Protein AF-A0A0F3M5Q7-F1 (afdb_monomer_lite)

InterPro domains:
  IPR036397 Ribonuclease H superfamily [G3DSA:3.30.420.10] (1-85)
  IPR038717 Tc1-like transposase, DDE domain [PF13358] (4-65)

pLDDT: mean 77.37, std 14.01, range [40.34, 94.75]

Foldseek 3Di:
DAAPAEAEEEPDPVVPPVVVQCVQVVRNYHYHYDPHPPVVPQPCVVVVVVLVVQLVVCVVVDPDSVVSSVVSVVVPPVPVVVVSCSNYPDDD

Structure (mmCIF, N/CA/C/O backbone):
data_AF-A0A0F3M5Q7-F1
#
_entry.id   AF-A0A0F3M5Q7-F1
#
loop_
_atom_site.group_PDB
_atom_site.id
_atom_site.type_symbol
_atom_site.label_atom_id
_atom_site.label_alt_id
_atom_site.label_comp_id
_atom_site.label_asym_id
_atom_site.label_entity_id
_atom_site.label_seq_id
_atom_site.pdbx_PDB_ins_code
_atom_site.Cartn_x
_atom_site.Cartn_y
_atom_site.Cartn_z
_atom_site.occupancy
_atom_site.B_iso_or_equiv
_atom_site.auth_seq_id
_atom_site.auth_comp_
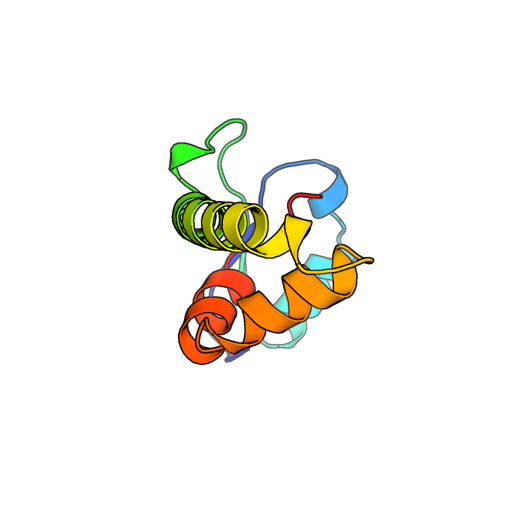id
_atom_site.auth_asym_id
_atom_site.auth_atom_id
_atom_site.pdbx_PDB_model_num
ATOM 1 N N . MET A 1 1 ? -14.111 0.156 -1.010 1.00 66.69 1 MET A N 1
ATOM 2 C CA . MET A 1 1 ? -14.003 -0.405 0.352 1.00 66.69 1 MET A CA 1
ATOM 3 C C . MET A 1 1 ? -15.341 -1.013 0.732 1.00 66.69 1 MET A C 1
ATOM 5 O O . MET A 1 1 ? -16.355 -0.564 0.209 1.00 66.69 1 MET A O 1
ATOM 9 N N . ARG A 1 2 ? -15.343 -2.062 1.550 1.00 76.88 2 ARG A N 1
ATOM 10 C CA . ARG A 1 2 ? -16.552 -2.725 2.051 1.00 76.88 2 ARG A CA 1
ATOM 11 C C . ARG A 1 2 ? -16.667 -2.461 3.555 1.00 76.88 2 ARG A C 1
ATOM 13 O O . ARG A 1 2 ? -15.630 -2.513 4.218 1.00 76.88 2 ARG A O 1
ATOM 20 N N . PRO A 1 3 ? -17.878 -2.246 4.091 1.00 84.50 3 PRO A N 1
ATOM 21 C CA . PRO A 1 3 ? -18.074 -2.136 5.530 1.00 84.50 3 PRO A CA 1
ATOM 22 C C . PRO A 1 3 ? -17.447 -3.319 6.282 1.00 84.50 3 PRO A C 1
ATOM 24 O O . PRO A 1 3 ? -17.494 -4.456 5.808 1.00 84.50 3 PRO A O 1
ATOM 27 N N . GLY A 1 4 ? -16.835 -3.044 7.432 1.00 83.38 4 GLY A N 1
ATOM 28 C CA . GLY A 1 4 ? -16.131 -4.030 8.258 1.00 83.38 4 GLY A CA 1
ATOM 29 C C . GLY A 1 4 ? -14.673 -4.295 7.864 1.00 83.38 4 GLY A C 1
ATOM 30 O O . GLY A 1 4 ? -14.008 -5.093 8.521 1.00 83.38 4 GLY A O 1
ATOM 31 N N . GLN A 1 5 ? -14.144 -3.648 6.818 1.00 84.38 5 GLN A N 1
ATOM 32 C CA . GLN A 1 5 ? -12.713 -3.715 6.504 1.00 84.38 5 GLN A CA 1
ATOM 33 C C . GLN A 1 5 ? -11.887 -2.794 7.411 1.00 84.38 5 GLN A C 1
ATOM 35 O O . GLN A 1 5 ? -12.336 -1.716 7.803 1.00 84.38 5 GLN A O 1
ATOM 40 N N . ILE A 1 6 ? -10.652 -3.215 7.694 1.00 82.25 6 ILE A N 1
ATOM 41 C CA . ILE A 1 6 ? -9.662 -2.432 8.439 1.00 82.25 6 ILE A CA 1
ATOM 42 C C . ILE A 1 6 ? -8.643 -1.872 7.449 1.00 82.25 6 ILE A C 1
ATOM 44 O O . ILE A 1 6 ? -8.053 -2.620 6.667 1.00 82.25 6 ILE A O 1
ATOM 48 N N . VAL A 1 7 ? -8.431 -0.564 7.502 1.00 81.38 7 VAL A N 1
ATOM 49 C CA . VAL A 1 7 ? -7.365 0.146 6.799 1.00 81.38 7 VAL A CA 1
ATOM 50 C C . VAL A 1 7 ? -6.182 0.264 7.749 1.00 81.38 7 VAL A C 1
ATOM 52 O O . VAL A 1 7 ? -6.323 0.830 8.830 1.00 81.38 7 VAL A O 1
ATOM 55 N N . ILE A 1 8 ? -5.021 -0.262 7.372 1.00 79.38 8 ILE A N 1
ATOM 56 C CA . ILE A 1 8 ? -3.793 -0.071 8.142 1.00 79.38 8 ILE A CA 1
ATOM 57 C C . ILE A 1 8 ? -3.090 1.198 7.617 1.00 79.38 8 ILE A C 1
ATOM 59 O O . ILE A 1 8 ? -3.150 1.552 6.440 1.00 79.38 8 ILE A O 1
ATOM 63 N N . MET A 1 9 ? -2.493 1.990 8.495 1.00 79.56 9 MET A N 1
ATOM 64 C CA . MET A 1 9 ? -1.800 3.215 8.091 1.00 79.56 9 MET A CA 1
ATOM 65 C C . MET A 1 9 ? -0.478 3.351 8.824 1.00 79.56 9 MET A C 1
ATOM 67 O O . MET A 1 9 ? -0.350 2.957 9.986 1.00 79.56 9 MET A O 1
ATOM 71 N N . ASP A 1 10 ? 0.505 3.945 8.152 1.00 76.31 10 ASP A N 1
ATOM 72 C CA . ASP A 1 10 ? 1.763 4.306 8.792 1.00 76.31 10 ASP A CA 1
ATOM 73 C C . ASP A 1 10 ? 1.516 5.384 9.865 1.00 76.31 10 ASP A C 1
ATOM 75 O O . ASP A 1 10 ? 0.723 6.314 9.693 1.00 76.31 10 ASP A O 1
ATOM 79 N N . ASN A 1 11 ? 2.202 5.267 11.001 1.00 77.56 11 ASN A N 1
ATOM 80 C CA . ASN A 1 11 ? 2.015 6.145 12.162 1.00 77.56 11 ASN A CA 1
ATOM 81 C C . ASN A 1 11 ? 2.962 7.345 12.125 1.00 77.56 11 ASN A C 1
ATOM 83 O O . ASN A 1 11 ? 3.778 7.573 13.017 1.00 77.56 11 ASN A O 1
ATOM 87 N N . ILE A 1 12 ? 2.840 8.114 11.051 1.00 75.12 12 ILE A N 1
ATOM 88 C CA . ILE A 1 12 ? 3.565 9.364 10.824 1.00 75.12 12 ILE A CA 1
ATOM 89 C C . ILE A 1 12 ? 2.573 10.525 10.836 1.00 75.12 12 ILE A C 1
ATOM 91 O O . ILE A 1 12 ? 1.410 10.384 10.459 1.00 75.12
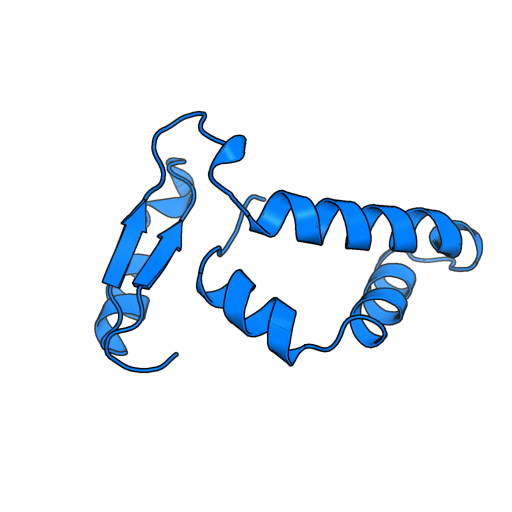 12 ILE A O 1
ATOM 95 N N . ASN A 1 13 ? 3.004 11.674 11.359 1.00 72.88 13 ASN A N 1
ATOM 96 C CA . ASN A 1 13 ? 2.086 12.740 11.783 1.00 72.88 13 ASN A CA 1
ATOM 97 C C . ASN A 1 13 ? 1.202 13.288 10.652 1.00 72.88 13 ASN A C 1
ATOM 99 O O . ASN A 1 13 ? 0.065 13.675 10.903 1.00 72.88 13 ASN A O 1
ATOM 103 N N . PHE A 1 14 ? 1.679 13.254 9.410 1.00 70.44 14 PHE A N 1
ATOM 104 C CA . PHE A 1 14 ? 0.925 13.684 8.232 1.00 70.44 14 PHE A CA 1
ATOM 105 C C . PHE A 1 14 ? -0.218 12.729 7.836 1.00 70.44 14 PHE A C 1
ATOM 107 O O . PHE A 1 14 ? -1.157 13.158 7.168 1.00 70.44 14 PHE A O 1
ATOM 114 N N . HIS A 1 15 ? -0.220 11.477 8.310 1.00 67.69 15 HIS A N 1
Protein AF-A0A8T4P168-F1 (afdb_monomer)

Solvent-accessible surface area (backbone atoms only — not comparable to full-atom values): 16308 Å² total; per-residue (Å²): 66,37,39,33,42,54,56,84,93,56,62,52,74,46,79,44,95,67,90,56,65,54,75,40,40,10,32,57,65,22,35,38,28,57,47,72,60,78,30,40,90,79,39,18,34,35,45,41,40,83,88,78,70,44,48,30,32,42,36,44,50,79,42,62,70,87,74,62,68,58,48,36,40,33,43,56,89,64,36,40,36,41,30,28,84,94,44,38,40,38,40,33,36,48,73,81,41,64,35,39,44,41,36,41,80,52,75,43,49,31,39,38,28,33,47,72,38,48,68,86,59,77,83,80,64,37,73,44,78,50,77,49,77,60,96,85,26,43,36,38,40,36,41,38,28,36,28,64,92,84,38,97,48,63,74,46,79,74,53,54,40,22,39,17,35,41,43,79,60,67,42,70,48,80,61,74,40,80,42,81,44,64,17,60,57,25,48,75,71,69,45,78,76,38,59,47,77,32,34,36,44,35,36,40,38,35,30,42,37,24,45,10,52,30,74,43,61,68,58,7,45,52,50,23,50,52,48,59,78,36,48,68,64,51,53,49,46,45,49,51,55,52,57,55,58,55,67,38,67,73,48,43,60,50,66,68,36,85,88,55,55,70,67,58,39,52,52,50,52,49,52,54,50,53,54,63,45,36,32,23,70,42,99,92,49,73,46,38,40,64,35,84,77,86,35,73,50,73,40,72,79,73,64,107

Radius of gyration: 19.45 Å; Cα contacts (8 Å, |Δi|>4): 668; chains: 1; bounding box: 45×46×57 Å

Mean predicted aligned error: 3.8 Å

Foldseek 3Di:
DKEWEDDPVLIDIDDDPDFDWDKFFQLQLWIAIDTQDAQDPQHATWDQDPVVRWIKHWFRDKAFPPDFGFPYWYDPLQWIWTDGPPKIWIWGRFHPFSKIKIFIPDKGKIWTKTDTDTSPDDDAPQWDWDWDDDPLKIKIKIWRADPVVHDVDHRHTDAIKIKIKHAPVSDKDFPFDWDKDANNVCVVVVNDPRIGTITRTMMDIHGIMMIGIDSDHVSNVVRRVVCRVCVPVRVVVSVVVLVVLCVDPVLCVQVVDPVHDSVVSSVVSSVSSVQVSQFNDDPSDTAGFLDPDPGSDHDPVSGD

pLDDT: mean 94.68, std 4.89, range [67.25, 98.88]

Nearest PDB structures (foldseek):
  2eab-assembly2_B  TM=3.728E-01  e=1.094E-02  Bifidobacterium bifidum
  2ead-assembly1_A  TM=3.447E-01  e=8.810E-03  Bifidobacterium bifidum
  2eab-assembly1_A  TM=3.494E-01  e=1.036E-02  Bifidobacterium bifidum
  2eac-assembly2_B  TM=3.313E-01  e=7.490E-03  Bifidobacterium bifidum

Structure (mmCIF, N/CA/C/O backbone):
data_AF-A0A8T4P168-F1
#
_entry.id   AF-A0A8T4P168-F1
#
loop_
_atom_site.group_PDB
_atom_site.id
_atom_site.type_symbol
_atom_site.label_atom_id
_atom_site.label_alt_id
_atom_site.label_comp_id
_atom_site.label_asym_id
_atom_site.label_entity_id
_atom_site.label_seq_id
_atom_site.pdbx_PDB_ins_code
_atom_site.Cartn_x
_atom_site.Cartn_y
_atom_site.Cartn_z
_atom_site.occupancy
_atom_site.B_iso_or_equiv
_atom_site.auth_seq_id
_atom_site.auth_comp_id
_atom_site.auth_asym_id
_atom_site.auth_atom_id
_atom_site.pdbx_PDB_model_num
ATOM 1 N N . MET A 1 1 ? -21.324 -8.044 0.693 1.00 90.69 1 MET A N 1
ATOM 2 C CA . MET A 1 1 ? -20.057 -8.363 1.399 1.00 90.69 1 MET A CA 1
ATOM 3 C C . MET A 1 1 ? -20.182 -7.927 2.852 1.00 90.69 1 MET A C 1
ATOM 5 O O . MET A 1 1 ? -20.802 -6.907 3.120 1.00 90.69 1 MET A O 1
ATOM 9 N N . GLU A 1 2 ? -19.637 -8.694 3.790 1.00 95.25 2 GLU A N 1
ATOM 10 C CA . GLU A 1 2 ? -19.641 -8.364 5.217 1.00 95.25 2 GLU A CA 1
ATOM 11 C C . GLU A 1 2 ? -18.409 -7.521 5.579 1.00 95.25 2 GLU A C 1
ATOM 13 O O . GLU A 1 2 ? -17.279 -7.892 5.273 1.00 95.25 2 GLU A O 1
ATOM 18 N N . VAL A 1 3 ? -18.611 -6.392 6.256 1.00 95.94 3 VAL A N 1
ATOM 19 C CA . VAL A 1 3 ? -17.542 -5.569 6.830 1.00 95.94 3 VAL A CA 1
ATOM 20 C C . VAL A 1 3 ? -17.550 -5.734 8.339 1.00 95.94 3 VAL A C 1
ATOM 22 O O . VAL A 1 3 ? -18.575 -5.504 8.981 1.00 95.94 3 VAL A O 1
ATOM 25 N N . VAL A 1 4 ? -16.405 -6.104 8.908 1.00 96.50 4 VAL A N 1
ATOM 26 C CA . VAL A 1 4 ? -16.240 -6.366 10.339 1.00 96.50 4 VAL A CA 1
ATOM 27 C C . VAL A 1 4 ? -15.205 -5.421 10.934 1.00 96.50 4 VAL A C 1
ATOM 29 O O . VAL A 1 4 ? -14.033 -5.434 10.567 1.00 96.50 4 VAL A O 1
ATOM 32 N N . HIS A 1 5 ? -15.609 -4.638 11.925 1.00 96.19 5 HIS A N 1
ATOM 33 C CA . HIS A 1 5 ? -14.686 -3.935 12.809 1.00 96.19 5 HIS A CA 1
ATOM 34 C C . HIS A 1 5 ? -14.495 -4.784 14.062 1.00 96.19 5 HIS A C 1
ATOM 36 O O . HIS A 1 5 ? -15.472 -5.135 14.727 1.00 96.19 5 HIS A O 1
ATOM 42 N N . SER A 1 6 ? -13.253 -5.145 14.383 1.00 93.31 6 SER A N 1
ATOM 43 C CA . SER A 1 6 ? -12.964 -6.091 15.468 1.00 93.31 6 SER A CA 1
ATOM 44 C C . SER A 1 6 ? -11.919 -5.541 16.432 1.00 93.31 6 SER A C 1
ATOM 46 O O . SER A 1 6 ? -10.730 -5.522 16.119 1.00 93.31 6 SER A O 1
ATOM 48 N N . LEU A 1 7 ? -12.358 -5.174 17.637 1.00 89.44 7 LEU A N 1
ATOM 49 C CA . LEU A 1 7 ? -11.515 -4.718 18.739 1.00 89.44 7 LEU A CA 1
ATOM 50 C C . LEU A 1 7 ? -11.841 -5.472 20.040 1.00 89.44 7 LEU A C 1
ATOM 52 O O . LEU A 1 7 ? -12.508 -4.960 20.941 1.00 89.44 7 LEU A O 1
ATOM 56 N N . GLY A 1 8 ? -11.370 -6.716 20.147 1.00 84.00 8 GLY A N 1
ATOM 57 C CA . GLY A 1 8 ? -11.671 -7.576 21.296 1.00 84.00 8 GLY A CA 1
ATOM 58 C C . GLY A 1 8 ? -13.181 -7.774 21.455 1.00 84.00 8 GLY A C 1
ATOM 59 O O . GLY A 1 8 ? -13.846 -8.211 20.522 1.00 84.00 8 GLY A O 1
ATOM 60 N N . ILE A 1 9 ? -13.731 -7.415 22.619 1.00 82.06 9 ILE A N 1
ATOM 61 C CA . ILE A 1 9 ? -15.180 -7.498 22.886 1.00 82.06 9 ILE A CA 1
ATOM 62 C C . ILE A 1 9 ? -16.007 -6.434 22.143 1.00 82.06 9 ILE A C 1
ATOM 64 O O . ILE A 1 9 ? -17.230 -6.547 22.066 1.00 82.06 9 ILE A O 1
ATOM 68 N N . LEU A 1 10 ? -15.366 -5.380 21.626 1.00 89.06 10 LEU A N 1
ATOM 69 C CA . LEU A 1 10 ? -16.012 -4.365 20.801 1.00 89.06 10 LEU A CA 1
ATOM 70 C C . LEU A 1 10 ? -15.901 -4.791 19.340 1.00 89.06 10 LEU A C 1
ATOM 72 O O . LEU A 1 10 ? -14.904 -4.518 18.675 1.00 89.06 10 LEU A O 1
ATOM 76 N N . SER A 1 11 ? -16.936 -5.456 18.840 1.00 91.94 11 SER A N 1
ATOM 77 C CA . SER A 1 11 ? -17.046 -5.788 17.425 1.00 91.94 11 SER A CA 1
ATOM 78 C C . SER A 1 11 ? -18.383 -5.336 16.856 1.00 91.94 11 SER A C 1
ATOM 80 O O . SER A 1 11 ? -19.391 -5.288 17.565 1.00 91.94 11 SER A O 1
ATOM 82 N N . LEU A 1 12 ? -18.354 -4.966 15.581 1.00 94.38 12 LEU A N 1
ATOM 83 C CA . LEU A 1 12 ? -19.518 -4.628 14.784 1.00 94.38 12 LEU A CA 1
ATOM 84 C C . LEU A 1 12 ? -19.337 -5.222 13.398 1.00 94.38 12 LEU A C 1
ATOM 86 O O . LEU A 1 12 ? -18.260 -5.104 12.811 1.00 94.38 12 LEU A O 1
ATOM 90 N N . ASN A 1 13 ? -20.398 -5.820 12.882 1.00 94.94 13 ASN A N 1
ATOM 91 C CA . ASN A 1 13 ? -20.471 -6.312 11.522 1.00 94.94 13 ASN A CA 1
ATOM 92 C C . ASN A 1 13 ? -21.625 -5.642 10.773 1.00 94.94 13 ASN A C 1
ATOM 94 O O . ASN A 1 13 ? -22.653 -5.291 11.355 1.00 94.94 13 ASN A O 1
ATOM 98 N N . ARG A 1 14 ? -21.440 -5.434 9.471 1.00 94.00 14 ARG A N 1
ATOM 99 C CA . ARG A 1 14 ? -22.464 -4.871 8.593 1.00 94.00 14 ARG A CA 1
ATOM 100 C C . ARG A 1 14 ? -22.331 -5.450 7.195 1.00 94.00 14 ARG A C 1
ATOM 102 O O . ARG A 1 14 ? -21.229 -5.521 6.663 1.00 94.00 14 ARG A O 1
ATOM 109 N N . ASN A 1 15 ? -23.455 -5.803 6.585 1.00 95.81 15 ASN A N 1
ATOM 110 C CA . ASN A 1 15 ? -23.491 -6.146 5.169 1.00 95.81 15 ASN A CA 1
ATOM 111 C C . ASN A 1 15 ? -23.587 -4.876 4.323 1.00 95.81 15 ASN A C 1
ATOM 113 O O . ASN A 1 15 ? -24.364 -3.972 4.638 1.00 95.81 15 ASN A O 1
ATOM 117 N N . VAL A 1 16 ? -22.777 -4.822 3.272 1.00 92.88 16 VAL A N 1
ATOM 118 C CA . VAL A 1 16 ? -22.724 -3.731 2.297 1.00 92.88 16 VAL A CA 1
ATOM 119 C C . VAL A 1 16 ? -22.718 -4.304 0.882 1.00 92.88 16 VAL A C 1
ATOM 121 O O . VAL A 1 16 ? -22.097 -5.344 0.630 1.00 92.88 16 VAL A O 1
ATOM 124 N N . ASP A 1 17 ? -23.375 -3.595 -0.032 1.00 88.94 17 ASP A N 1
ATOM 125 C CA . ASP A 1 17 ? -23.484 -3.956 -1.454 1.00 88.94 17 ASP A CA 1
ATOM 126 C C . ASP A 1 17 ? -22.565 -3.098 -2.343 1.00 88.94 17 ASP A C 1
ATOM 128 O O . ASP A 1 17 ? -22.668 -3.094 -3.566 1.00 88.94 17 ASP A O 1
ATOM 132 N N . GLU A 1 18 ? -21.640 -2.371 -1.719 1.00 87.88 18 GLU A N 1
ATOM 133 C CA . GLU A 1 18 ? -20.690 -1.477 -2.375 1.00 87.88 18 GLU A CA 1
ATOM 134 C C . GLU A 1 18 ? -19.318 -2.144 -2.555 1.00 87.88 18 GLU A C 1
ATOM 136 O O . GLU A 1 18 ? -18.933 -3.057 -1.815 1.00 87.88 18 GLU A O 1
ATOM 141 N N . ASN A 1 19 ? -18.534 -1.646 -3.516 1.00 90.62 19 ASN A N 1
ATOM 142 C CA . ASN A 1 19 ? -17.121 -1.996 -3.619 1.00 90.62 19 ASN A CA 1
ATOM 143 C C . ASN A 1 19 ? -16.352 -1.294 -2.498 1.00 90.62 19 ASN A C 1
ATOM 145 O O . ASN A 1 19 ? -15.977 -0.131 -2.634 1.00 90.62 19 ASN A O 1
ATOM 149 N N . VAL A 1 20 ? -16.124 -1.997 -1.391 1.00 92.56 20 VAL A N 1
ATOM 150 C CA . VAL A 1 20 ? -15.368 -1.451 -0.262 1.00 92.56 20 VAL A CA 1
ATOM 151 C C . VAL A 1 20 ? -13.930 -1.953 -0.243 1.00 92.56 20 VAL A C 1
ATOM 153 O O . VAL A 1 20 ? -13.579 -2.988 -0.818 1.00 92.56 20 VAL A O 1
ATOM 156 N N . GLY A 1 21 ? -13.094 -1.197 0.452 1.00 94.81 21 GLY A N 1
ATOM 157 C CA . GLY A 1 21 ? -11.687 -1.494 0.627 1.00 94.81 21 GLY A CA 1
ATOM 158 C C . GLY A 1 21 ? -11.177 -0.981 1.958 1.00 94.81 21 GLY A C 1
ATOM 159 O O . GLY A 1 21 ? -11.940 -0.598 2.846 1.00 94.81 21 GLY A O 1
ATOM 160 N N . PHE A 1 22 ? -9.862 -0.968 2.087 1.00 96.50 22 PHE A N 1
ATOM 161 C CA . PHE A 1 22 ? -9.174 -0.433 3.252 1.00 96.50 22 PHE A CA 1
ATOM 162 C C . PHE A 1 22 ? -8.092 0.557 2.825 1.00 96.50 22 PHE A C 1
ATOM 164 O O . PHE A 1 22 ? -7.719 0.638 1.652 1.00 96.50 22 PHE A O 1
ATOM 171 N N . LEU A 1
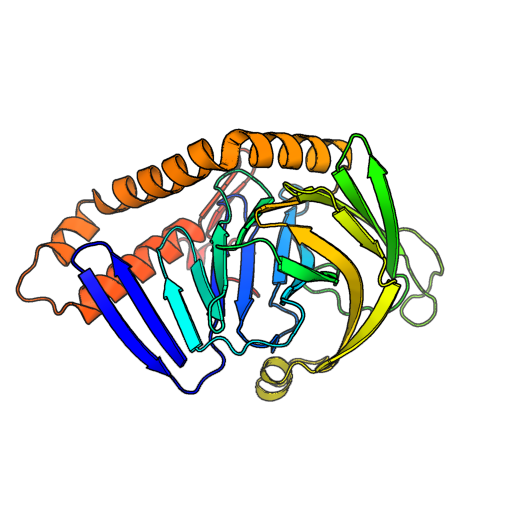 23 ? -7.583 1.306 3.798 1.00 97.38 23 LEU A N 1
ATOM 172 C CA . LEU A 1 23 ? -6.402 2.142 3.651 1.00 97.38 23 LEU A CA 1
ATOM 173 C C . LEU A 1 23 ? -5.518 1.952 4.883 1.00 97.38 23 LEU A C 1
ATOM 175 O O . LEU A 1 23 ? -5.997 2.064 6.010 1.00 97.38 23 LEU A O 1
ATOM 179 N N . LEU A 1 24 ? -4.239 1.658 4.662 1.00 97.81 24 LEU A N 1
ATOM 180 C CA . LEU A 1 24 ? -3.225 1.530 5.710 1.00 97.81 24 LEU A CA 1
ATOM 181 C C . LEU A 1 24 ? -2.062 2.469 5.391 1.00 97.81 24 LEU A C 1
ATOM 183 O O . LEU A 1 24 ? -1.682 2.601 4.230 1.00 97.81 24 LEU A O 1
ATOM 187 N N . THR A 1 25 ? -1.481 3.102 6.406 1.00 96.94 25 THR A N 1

### WHAT TO WORK ON
Above this instruction are the records; retype exactly the lines from the one containing "ATOM 3 C C . MET A 1 1 ? -20.182" up to and including the one containing "ATOM 48 N N . LEU".

### SOLUTION TO THE PROBLEM
ATOM 3 C C . MET A 1 1 ? -20.182 -7.927 2.852 1.00 90.69 1 MET A C 1
ATOM 5 O O . MET A 1 1 ? -20.802 -6.907 3.120 1.00 90.69 1 MET A O 1
ATOM 9 N N . GLU A 1 2 ? -19.637 -8.694 3.790 1.00 95.25 2 GLU A N 1
ATOM 10 C CA . GLU A 1 2 ? -19.641 -8.364 5.217 1.00 95.25 2 GLU A CA 1
ATOM 11 C C . GLU A 1 2 ? -18.409 -7.521 5.579 1.00 95.25 2 GLU A C 1
ATOM 13 O O . GLU A 1 2 ? -17.279 -7.892 5.273 1.00 95.25 2 GLU A O 1
ATOM 18 N N . VAL A 1 3 ? -18.611 -6.392 6.256 1.00 95.94 3 VAL A N 1
ATOM 19 C CA . VAL A 1 3 ? -17.542 -5.569 6.830 1.00 95.94 3 VAL A CA 1
ATOM 20 C C . VAL A 1 3 ? -17.550 -5.734 8.339 1.00 95.94 3 VAL A C 1
ATOM 22 O O . VAL A 1 3 ? -18.575 -5.504 8.981 1.00 95.94 3 VAL A O 1
ATOM 25 N N . VAL A 1 4 ? -16.405 -6.104 8.908 1.00 96.50 4 VAL A N 1
ATOM 26 C CA . VAL A 1 4 ? -16.240 -6.366 10.339 1.00 96.50 4 VAL A CA 1
ATOM 27 C C . VAL A 1 4 ? -15.205 -5.421 10.934 1.00 96.50 4 VAL A C 1
ATOM 29 O O . VAL A 1 4 ? -14.033 -5.434 10.567 1.00 96.50 4 VAL A O 1
ATOM 32 N N . HIS A 1 5 ? -15.609 -4.638 11.925 1.00 96.19 5 HIS A N 1
ATOM 33 C CA . HIS A 1 5 ? -14.686 -3.935 12.809 1.00 96.19 5 HIS A CA 1
ATOM 34 C C . HIS A 1 5 ? -14.495 -4.784 14.062 1.00 96.19 5 HIS A C 1
ATOM 36 O O . HIS A 1 5 ? -15.472 -5.135 14.727 1.00 96.19 5 HIS A O 1
ATOM 42 N N . SER A 1 6 ? -13.253 -5.145 14.383 1.00 93.31 6 SER A N 1
ATOM 43 C CA . SER A 1 6 ? -12.964 -6.091 15.468 1.00 93.31 6 SER A CA 1
ATOM 44 C C . SER A 1 6 ? -11.919 -5.541 16.432 1.00 93.31 6 SER A C 1
ATOM 46 O O . SER A 1 6 ? -10.730 -5.522 16.119 1.00 93.31 6 SER A O 1
ATOM 48 N N . LEU A 1 7 ? -12.358 -5.174 17.637 1.00 89.44 7 LEU A N 1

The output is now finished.